Again, to repeat it and to compose an easier formulation: the word, that we take, expresses a general notion, but the thing,  that takes part in the situation, is a random instantiation of this  notion. The instantiation, that takes part in the situation, somehow belongs to the general  notion, the general notion possesses it; the Genitive case is used to  express possession; therefore we may need to use the Genitive case in  order to get a random instance and then to use the random instance in  the situation that we talk about. So, the logic behind the origin of  such Genitive forms looks explainable.

By the way, the same logic could apply to partitives: "я выпил воды": it means that I drank not just the water, but only small amount *of* the water, that somehow belongs to all the water that I think about; the amount is directly related to the water (possession, to analyze it carefully, is nothing but a very generic relation between two objects; this is evident after careful examination of the use of the verbs like "to have" and "avoir" in English and French, of the word "of" and of the Russian Genitive case, all of which express possession).

Another way for the genitive construction in negation to appear might be, as francisgranada said, through the wish of people to intensify negation. For example, by saying that it is not just that the pencil is not in my sight, but even a single part of it isn't. Or, by saying that no single instance of all the pencils is not seen by me. Terrible emotions... 

The two ways might even work together...


LilianaB said:


> You can hear many people use the Accusative in  negation, in Russian these days as well, not just as partitive use. Is  is considered grammatically correct to use the Accusative instead of the  Genitive in Latvian? Added: Sorry, maybe you are right Lisa, not as  possession in Russian, but in other examples, where the Accusative is  used in the affirmative and the Genitive is usually used in negation,  like _I will take X_, _I won't take X_, _give me X_, _don't give me X_.


By the way, I noticed the similar pattern in English, too. I mean the  distinction between ("some", "every", "each") and "any".

For example: "Yes, I have some"/"No, I don't have  any". The word "some" means an indefinite instance: "some pen" is a pen  that I don't know about, that I don't want to know about. The word "any" means a random instance: "any  pen" is just a random pen, any pen you like.

Also: "I did read every message of those that you sent to me" ("Я прочитал каждое сообщение из тех, которые вы мне послали") vs "I didn't read any message of those that you sent to me"  ("Я не прочитал ни одного сообщения из тех, которые вы мне послали").  As far as I understand, the word "each" is a way to refer to the set of  all the instances of the notion, but to describe the properties of  separate instances and not the properties of the whole set, and the word "every" means  "each" instance, but taken in a sequence. Both of them are used in  affirmative sentences, but in negative sentences one has to use the word  "any", that refers to a random instance.
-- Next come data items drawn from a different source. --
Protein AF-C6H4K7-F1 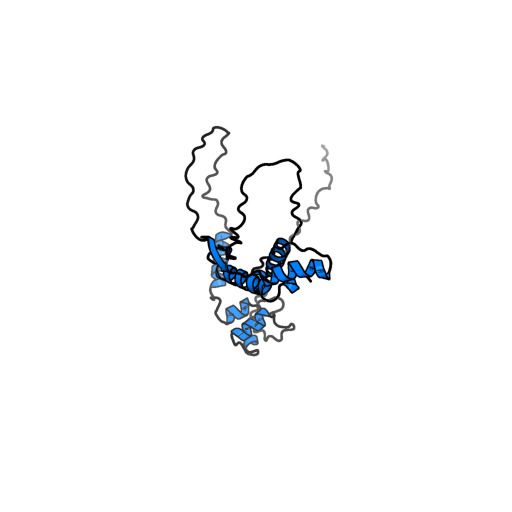(afdb_monomer_lite)

Foldseek 3Di:
DDDDDDDDPPDDPPPPPPPPPPPVPPPPPDLDQCPPPDDADPVCVVVCVVLVPDPVNVSRFQAPDDPRHRDPVRVCVVSCVDPPCPVVVVVVVCVVVVDPDCVPDDPDDDDDDDDDDDDDDDDDDDDDFFDWDKDKDAADQPQVVVVQVVCCVPPVDHDDPVLLLVLLLVVPLPQDPVCVVVVVDRPPPDDPPPDDDDDDDDDDDDPDQPCVVVRSMHMDIDTPVCVVVRVVSVVSSRCCNPPPSVVSVD

Secondary structure (DSSP, 8-state):
------------------------------------SSPPPHHHHHHHHHTT--HHHHTTSPP-BGGGB--HHHHHHHHT-S-TTHHHHHHHHHHHHHS---TT----PPP------------PPPP---PEEEEEEE---HHHHHHHHHHHHHTS----HHHHHHHHHHGGGSPPHHHHHTT----------------------------BTTTTEEEEEEEGGGHHHHHHHHHHHHHHHHT-GGGGT-

Radius of gyration: 34.79 Å; chains: 1; bounding box: 108×75×68 Å

InterPro domains:
  IPR004167 Peripheral subunit-binding domain [PF02817] (42-76)
  IPR004167 Peripheral subunit-binding domain [PS51826] (39-79)
  IPR036625 E3-binding domain superfamily [G3DSA:4.10.320.10] (38-80)
  IPR036625 E3-binding domain superfamily [SSF47005] (35-79)

Sequence (250 aa):
MALVPRMPCWISRCRLNPYKSTRHLQTSSGTQSHDLPYPLFPSVSQLLHEKGISGADVSKIPASGPKGRLLKGDVLAFTGAIPRDYSSNLSAQISQLAHLDLSNIKVKQTPTEPQAKFAAVAVTALPPSSTPAQVSLPISLSSVLSLQERLPKTLGITIPLSTFLARATDVYQEPDIIDILSGKSPPSTSTSTSSTRSGESESTSFDSTDLDLATNIFSIQVPSADRLRGETFLERLRDVLEDEPESLVF

pLDDT: mean 74.12, std 21.09, range [26.36, 96.56]

Structure (mmCIF, N/CA/C/O backbone):
data_AF-C6H4K7-F1
#
_entry.id   AF-C6H4K7-F1
#
loop_
_atom_site.group_PDB
_atom_site.id
_atom_site.type_symbol
_atom_site.label_atom_id
_atom_site.label_alt_id
_atom_site.label_comp_id
_atom_site.label_asym_id
_atom_site.label_entity_id
_atom_site.label_seq_id
_atom_site.pdbx_PDB_ins_code
_atom_site.Cartn_x
_atom_site.Cartn_y
_atom_site.Cartn_z
_atom_site.occupancy
_atom_site.B_iso_or_equiv
_atom_site.auth_seq_id
_atom_site.auth_comp_id
_atom_site.auth_asym_id
_atom_site.auth_atom_id
_atom_site.pdbx_PDB_model_num
ATOM 1 N N . MET A 1 1 ? 76.634 46.999 -10.653 1.00 49.59 1 MET A N 1
ATOM 2 C CA . MET A 1 1 ? 76.477 46.177 -9.435 1.00 49.59 1 MET A CA 1
ATOM 3 C C . MET A 1 1 ? 75.170 46.576 -8.773 1.00 49.59 1 MET A C 1
ATOM 5 O O . MET A 1 1 ? 75.124 47.619 -8.141 1.00 49.59 1 MET A O 1
ATOM 9 N N . ALA A 1 2 ? 74.098 45.820 -8.998 1.00 44.69 2 ALA A N 1
ATOM 10 C CA . ALA A 1 2 ? 72.800 46.077 -8.378 1.00 44.69 2 ALA A CA 1
ATOM 11 C C . ALA A 1 2 ? 72.282 44.763 -7.789 1.00 44.69 2 ALA A C 1
ATOM 13 O O . ALA A 1 2 ? 72.273 43.735 -8.467 1.00 44.69 2 ALA A O 1
ATOM 14 N N . LEU A 1 3 ? 71.970 44.814 -6.495 1.00 49.75 3 LEU A N 1
ATOM 15 C CA . LEU A 1 3 ? 71.582 43.693 -5.652 1.00 49.75 3 LEU A CA 1
ATOM 16 C C . LEU A 1 3 ? 70.227 43.110 -6.072 1.00 49.75 3 LEU A C 1
ATOM 18 O O . LEU A 1 3 ? 69.258 43.834 -6.280 1.00 49.75 3 LEU A O 1
ATOM 22 N N . VAL A 1 4 ? 70.164 41.780 -6.100 1.00 57.12 4 VAL A N 1
ATOM 23 C CA . VAL A 1 4 ? 68.933 40.989 -6.185 1.00 57.12 4 VAL A CA 1
ATOM 24 C C . VAL A 1 4 ? 68.253 40.980 -4.809 1.00 57.12 4 VAL A C 1
ATOM 26 O O . VAL A 1 4 ? 68.885 40.542 -3.844 1.00 57.12 4 VAL A O 1
ATOM 29 N N . PRO A 1 5 ? 66.976 41.381 -4.669 1.00 58.16 5 PRO A N 1
ATOM 30 C CA . PRO A 1 5 ? 66.222 41.080 -3.464 1.00 58.16 5 PRO A CA 1
ATOM 31 C C . PRO A 1 5 ? 65.731 39.627 -3.517 1.00 58.16 5 PRO A C 1
ATOM 33 O O . PRO A 1 5 ? 64.912 39.229 -4.345 1.00 58.16 5 PRO A O 1
ATOM 36 N N . ARG A 1 6 ? 66.272 38.826 -2.603 1.00 60.28 6 ARG A N 1
ATOM 37 C CA . ARG A 1 6 ? 65.889 37.445 -2.312 1.00 60.28 6 ARG A CA 1
ATOM 38 C C . ARG A 1 6 ? 64.516 37.444 -1.629 1.00 60.28 6 ARG A C 1
ATOM 40 O O . ARG A 1 6 ? 64.401 37.848 -0.476 1.00 60.28 6 ARG A O 1
ATOM 47 N N . MET A 1 7 ? 63.482 37.017 -2.352 1.00 58.88 7 MET A N 1
ATOM 48 C CA . MET A 1 7 ? 62.120 36.894 -1.822 1.00 58.88 7 MET A CA 1
ATOM 49 C C . MET A 1 7 ? 62.010 35.734 -0.808 1.00 58.88 7 MET A C 1
ATOM 51 O O . MET A 1 7 ? 62.645 34.694 -1.004 1.00 58.88 7 MET A O 1
ATOM 55 N N . PRO A 1 8 ? 61.226 35.891 0.276 1.00 47.50 8 PRO A N 1
ATOM 56 C CA . PRO A 1 8 ? 61.073 34.887 1.324 1.00 47.50 8 PRO A CA 1
ATOM 57 C C . PRO A 1 8 ? 60.200 33.702 0.890 1.00 47.50 8 PRO A C 1
ATOM 59 O O . PRO A 1 8 ? 59.097 33.844 0.366 1.00 47.50 8 PRO A O 1
ATOM 62 N N . CYS A 1 9 ? 60.709 32.504 1.169 1.00 57.41 9 CYS A N 1
ATOM 63 C CA . CYS A 1 9 ? 60.105 31.215 0.864 1.00 57.41 9 CYS A CA 1
ATOM 64 C C . CYS A 1 9 ? 58.973 30.857 1.840 1.00 57.41 9 CYS A C 1
ATOM 66 O O . CYS A 1 9 ? 59.112 29.892 2.582 1.00 57.41 9 CYS A O 1
ATOM 68 N N . TRP A 1 10 ? 57.851 31.573 1.851 1.00 54.81 10 TRP A N 1
ATOM 69 C CA . TRP A 1 10 ? 56.646 31.120 2.558 1.00 54.81 10 TRP A CA 1
ATOM 70 C C . TRP A 1 10 ? 55.401 31.460 1.750 1.00 54.81 10 TRP A C 1
ATOM 72 O O . TRP A 1 10 ? 54.824 32.505 1.973 1.00 54.81 10 TRP A O 1
ATOM 82 N N . ILE A 1 11 ? 55.025 30.586 0.812 1.00 56.03 11 ILE A N 1
ATOM 83 C CA . ILE A 1 11 ? 53.653 30.161 0.454 1.00 56.03 11 ILE A CA 1
ATOM 84 C C . ILE A 1 11 ? 53.845 29.074 -0.610 1.00 56.03 11 ILE A C 1
ATOM 86 O O . ILE A 1 11 ? 54.003 29.345 -1.793 1.00 56.03 11 ILE A O 1
ATOM 90 N N . SER A 1 12 ? 53.920 27.817 -0.183 1.00 55.75 12 SER A N 1
ATOM 91 C CA . SER A 1 12 ? 53.757 26.646 -1.057 1.00 55.75 12 SER A CA 1
ATOM 92 C C . SER A 1 12 ? 53.465 25.437 -0.184 1.00 55.75 12 SER A C 1
ATOM 94 O O . SER A 1 12 ? 54.291 24.552 0.022 1.00 55.75 12 SER A O 1
ATOM 96 N N . ARG A 1 13 ? 52.264 25.428 0.393 1.00 56.16 13 ARG A N 1
ATOM 97 C CA . ARG A 1 13 ? 51.681 24.216 0.966 1.00 56.16 13 ARG A CA 1
ATOM 98 C C . ARG A 1 13 ? 50.219 24.082 0.561 1.00 56.16 13 ARG A C 1
ATOM 100 O O . ARG A 1 13 ? 49.368 23.768 1.376 1.00 56.16 13 ARG A O 1
ATOM 107 N N . CYS A 1 14 ? 49.952 24.247 -0.728 1.00 47.94 14 CYS A N 1
ATOM 108 C CA . CYS A 1 14 ? 48.822 23.571 -1.346 1.00 47.94 14 CYS A CA 1
ATOM 109 C C . CYS A 1 14 ? 49.348 22.218 -1.823 1.00 47.94 14 CYS A C 1
ATOM 111 O O . CYS A 1 14 ? 49.803 22.078 -2.957 1.00 47.94 14 CYS A O 1
ATOM 113 N N . ARG A 1 15 ? 49.343 21.215 -0.932 1.00 49.34 15 ARG A N 1
ATOM 114 C CA . ARG A 1 15 ? 49.353 19.828 -1.398 1.00 49.34 15 ARG A CA 1
ATOM 115 C C . ARG A 1 15 ? 48.030 19.630 -2.129 1.00 49.34 15 ARG A C 1
ATOM 117 O O . ARG A 1 15 ? 47.021 19.323 -1.504 1.00 49.34 15 ARG A O 1
ATOM 124 N N . LEU A 1 16 ? 48.035 19.835 -3.443 1.00 48.72 16 LEU A N 1
ATOM 125 C CA . LEU A 1 16 ? 47.064 19.184 -4.307 1.00 48.72 16 LEU A CA 1
ATOM 126 C C . LEU A 1 16 ? 47.238 17.699 -4.028 1.00 48.72 16 LEU A C 1
ATOM 128 O O . LEU A 1 16 ? 48.292 17.141 -4.312 1.00 48.72 16 LEU A O 1
ATOM 132 N N . ASN A 1 17 ? 46.263 17.112 -3.348 1.00 52.06 17 ASN A N 1
ATOM 133 C CA . ASN A 1 17 ? 46.202 15.684 -3.135 1.00 52.06 17 ASN A CA 1
ATOM 134 C C . ASN A 1 17 ? 45.715 15.103 -4.466 1.00 52.06 17 ASN A C 1
ATOM 136 O O . ASN A 1 17 ? 44.528 15.262 -4.772 1.00 52.06 17 ASN A O 1
ATOM 140 N N . PRO A 1 18 ? 46.570 14.487 -5.307 1.00 47.22 18 PRO A N 1
ATOM 141 C CA . PRO A 1 18 ? 46.040 13.721 -6.406 1.00 47.22 18 PRO A CA 1
ATOM 142 C C . PRO A 1 18 ? 45.483 12.467 -5.744 1.00 47.22 18 PRO A C 1
ATOM 144 O O . PRO A 1 18 ? 46.225 11.531 -5.444 1.00 47.22 18 PRO A O 1
ATOM 147 N N . TYR A 1 19 ? 44.181 12.450 -5.471 1.00 47.34 19 TYR A N 1
ATOM 148 C CA . TYR A 1 19 ? 43.478 11.195 -5.263 1.00 47.34 19 TYR A CA 1
ATOM 149 C C . TYR A 1 19 ? 43.590 10.412 -6.573 1.00 47.34 19 TYR A C 1
ATOM 151 O O . TYR A 1 19 ? 42.702 10.428 -7.422 1.00 47.34 19 TYR A O 1
ATOM 159 N N . LYS A 1 20 ? 44.723 9.728 -6.753 1.00 44.16 20 LYS A N 1
ATOM 160 C CA . LYS A 1 20 ? 44.860 8.606 -7.666 1.00 44.16 20 LYS A CA 1
ATOM 161 C C . LYS A 1 20 ? 44.001 7.499 -7.073 1.00 44.16 20 LYS A C 1
ATOM 163 O O . LYS A 1 20 ? 44.492 6.597 -6.406 1.00 44.16 20 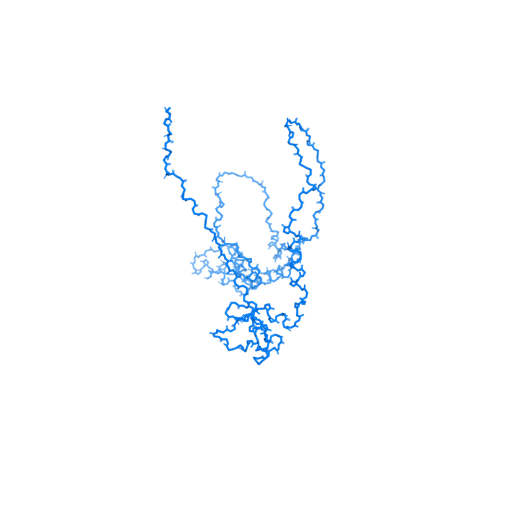LYS A O 1
ATOM 168 N N . SER A 1 21 ? 42.691 7.601 -7.281 1.00 44.56 21 SER A N 1
ATOM 169 C CA . SER A 1 21 ? 41.810 6.451 -7.180 1.00 44.56 21 SER A CA 1
ATOM 170 C C . SER A 1 21 ? 42.137 5.586 -8.387 1.00 44.56 21 SER A C 1
ATOM 172 O O . SER A 1 21 ? 41.522 5.687 -9.447 1.00 44.56 21 SER A O 1
ATOM 174 N N . THR A 1 22 ? 43.177 4.767 -8.259 1.00 47.38 22 THR A N 1
ATOM 175 C CA . THR A 1 22 ? 43.323 3.594 -9.106 1.00 47.38 22 THR A CA 1
ATOM 176 C C . THR A 1 22 ? 42.170 2.675 -8.730 1.00 47.38 22 THR A C 1
ATOM 178 O O . THR A 1 22 ? 42.308 1.792 -7.884 1.00 47.38 22 THR A O 1
ATOM 181 N N . ARG A 1 23 ? 40.993 2.916 -9.319 1.00 46.69 23 ARG A N 1
ATOM 182 C CA . ARG A 1 23 ? 39.979 1.879 -9.470 1.00 46.69 23 ARG A CA 1
ATOM 183 C C . ARG A 1 23 ? 40.621 0.823 -10.352 1.00 46.69 23 ARG A C 1
ATOM 185 O O . ARG A 1 23 ? 40.604 0.918 -11.573 1.00 46.69 23 ARG A O 1
ATOM 192 N N . HIS A 1 24 ? 41.281 -0.128 -9.705 1.00 44.12 24 HIS A N 1
ATOM 193 C CA . HIS A 1 24 ? 41.729 -1.345 -10.340 1.00 44.12 24 HIS A CA 1
ATOM 194 C C . HIS A 1 24 ? 40.456 -2.072 -10.779 1.00 44.12 24 HIS A C 1
ATOM 196 O O . HIS A 1 24 ? 39.772 -2.699 -9.971 1.00 44.12 24 HIS A O 1
ATOM 202 N N . LEU A 1 25 ? 40.079 -1.867 -12.041 1.00 47.25 25 LEU A N 1
ATOM 203 C CA . LEU A 1 25 ? 39.056 -2.633 -12.735 1.00 47.25 25 LEU A CA 1
ATOM 204 C C . LEU A 1 25 ? 39.569 -4.072 -12.794 1.00 47.25 25 LEU A C 1
ATOM 206 O O . LEU A 1 25 ? 40.268 -4.458 -13.725 1.00 47.25 25 LEU A O 1
ATOM 210 N N . GLN A 1 26 ? 39.274 -4.855 -11.756 1.00 46.00 26 GLN A N 1
ATOM 211 C CA . GLN A 1 26 ? 39.447 -6.303 -11.788 1.00 46.00 26 GLN A CA 1
ATOM 212 C C . GLN A 1 26 ? 38.364 -6.880 -12.691 1.00 46.00 26 GLN A C 1
ATOM 214 O O . GLN A 1 26 ? 37.383 -7.453 -12.232 1.00 46.00 26 GLN A O 1
ATOM 219 N N . THR A 1 27 ? 38.542 -6.728 -14.000 1.00 49.56 27 THR A N 1
ATOM 220 C CA . THR A 1 27 ? 37.862 -7.554 -14.996 1.00 49.56 27 THR A CA 1
ATOM 221 C C . THR A 1 27 ? 38.585 -8.896 -15.061 1.00 49.56 27 THR A C 1
ATOM 223 O O . THR A 1 27 ? 39.193 -9.244 -16.069 1.00 49.56 27 THR A O 1
ATOM 226 N N . SER A 1 28 ? 38.593 -9.642 -13.958 1.00 45.12 28 SER A N 1
ATOM 227 C CA . SER A 1 28 ? 38.962 -11.053 -13.998 1.00 45.12 28 SER A CA 1
ATOM 228 C C . SER A 1 28 ? 37.689 -11.847 -14.246 1.00 45.12 28 SER A C 1
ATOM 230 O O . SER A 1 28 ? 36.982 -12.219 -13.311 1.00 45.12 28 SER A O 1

So I think, the logic of the English language resembles the logics of those Slavic and Baltic languages that we discussed, and also the logic of French, and also, as far as I remember, the logic of Finnish.


----------



## LilianaB

Hello Brackets. Please kindly read all my posts before you comment, because I did not say it in relation to the constructions related to possession, such as: _I don't have a book_, but in other constructions where a Genitive is traditionally used.(I am sorry about the name I invented from you, but I really do not not how to refer to you. Otherwise, please kindly suggest how to refer to you) I did not mishear anything. I have absolutely native understanding of Russian (99% -- the highest understanding one can have in any language in matters other than quantum physics and biochemistry type of things. No one understands any language with 100% exactness, right) I had in mind constructions like the ones you have mentioned: "я не купил молока" ,"я не купил молоко". _I did not take the book_, _I did_ _not see the pencil_. _I don't have my opinion about it_.

Sorry, maybe I was not clear enough, it could have been my fault, but I really only meant the kind of constructions mentioned above in this post. I am really interested in this subject so I listen very carefully to what people are saying and it would be even hard to miss. 
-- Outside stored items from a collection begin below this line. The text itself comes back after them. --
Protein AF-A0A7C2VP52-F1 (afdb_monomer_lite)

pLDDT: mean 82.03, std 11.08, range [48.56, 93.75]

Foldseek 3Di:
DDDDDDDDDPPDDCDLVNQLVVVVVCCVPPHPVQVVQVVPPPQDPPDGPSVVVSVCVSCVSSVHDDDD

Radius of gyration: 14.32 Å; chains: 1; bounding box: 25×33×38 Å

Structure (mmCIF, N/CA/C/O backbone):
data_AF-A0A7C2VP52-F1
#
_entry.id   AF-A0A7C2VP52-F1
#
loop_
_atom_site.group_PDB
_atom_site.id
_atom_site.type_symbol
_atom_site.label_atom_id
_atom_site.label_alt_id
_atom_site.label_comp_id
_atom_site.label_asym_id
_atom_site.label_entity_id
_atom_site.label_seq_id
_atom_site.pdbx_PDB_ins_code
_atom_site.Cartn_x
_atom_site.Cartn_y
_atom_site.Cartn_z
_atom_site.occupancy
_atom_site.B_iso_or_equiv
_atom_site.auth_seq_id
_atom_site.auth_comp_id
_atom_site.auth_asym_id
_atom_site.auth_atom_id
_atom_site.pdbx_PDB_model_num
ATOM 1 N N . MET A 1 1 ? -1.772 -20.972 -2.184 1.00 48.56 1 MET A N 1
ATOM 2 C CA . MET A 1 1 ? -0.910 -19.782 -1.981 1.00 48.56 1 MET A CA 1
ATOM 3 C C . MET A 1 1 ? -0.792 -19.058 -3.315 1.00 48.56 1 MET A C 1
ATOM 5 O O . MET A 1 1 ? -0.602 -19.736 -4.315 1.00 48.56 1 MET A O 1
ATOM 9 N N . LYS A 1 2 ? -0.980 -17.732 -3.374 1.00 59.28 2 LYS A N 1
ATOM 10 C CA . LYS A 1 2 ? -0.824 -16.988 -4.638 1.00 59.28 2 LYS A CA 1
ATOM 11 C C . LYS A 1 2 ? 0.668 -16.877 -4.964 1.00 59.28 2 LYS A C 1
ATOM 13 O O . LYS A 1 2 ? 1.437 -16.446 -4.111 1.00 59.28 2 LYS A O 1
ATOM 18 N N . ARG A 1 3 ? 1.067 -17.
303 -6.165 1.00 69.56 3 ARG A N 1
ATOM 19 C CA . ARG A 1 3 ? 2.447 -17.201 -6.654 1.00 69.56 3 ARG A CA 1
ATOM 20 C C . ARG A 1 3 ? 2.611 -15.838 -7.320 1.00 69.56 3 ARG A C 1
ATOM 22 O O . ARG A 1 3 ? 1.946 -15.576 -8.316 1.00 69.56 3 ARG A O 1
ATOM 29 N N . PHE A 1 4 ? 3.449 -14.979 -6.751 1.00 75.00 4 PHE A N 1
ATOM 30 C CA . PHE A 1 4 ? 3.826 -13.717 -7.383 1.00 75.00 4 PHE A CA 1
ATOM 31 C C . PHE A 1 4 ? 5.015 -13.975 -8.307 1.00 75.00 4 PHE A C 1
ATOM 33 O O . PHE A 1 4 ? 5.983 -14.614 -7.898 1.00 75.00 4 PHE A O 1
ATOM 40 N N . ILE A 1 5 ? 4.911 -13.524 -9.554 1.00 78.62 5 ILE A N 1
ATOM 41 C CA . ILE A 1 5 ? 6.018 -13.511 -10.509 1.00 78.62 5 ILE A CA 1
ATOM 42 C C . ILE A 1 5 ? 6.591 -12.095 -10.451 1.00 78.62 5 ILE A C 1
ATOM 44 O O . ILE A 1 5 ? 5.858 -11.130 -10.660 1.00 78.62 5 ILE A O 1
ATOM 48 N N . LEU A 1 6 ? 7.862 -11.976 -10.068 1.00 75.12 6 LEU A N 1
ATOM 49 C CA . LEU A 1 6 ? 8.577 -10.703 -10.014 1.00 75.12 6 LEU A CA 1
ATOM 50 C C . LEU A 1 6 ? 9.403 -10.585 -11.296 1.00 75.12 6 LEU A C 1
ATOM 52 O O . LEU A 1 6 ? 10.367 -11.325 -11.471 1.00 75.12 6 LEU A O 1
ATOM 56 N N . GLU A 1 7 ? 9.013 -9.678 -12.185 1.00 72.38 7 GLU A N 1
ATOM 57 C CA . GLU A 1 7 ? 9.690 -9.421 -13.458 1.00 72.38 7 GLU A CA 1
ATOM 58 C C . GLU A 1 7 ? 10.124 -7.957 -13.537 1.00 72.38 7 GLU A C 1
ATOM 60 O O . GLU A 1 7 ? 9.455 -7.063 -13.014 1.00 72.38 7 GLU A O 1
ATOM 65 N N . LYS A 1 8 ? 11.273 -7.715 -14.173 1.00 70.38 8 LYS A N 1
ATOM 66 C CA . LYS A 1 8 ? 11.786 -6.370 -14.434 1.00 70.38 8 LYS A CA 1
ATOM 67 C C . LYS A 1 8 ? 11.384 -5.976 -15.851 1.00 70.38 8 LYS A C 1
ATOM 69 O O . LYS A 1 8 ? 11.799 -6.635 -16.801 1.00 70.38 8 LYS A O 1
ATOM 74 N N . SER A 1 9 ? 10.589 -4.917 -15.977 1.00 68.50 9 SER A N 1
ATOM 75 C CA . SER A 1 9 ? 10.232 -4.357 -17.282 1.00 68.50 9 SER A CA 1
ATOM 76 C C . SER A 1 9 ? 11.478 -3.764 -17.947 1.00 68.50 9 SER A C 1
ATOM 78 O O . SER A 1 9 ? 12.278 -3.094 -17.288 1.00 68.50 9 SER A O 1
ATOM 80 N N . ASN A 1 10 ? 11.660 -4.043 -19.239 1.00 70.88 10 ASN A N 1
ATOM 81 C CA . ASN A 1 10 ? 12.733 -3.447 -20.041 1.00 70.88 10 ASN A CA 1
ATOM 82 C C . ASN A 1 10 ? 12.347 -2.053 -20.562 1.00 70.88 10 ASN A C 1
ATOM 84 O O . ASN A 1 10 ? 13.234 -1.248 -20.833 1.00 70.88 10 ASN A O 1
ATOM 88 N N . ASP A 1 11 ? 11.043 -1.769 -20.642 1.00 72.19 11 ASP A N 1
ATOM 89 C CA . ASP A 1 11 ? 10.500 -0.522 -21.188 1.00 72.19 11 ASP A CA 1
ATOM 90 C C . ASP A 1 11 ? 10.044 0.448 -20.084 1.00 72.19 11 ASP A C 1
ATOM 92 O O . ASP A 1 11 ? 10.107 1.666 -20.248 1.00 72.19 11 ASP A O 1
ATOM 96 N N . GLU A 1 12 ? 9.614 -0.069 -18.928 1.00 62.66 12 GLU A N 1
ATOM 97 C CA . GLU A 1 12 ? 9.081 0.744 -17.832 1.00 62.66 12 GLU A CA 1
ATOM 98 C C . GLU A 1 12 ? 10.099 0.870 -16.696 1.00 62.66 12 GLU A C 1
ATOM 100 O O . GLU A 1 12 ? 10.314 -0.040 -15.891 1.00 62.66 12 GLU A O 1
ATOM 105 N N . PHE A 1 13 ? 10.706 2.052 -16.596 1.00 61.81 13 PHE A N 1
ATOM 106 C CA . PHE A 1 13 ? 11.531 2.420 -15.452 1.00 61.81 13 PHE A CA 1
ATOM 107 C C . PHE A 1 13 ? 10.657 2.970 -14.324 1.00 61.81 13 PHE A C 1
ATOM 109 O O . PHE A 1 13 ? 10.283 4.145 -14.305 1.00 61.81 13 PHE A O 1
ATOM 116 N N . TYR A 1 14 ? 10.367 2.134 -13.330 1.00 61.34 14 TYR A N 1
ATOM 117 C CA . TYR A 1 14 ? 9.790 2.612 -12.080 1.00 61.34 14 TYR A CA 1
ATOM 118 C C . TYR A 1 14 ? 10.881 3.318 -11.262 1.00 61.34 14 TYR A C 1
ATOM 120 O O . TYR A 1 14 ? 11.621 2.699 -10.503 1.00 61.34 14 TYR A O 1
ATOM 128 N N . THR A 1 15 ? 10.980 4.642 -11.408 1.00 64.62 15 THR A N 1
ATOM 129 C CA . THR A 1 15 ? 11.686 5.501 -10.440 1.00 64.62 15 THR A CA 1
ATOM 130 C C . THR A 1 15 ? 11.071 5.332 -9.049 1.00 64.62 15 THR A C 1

See, the problem is that is some Slavic languages you cannot use the Accusative in negation, at all, under no circumstances. In Russian, it depends whether it is partitive use and whether the object is definite or indefinite. however, more and more people start using the Accusative now in constructions where the Genitive was traditionally used. If you compare old movies, some 30 years old films, you would hardly ever here the Accusative in negation, as a general usage, without counting some exceptions related to the partitive use. If you listen or, watch rather, a contemporary talk show people tend to overuse the Accusative. Have you noticed this tendency in Russian and in other languages? 

Going back to the confusing part of my statement about possession, what I meant was that it should traditionally be: _я_ _не имею мнения_ but some people would say more often and often _я не имею мнение. 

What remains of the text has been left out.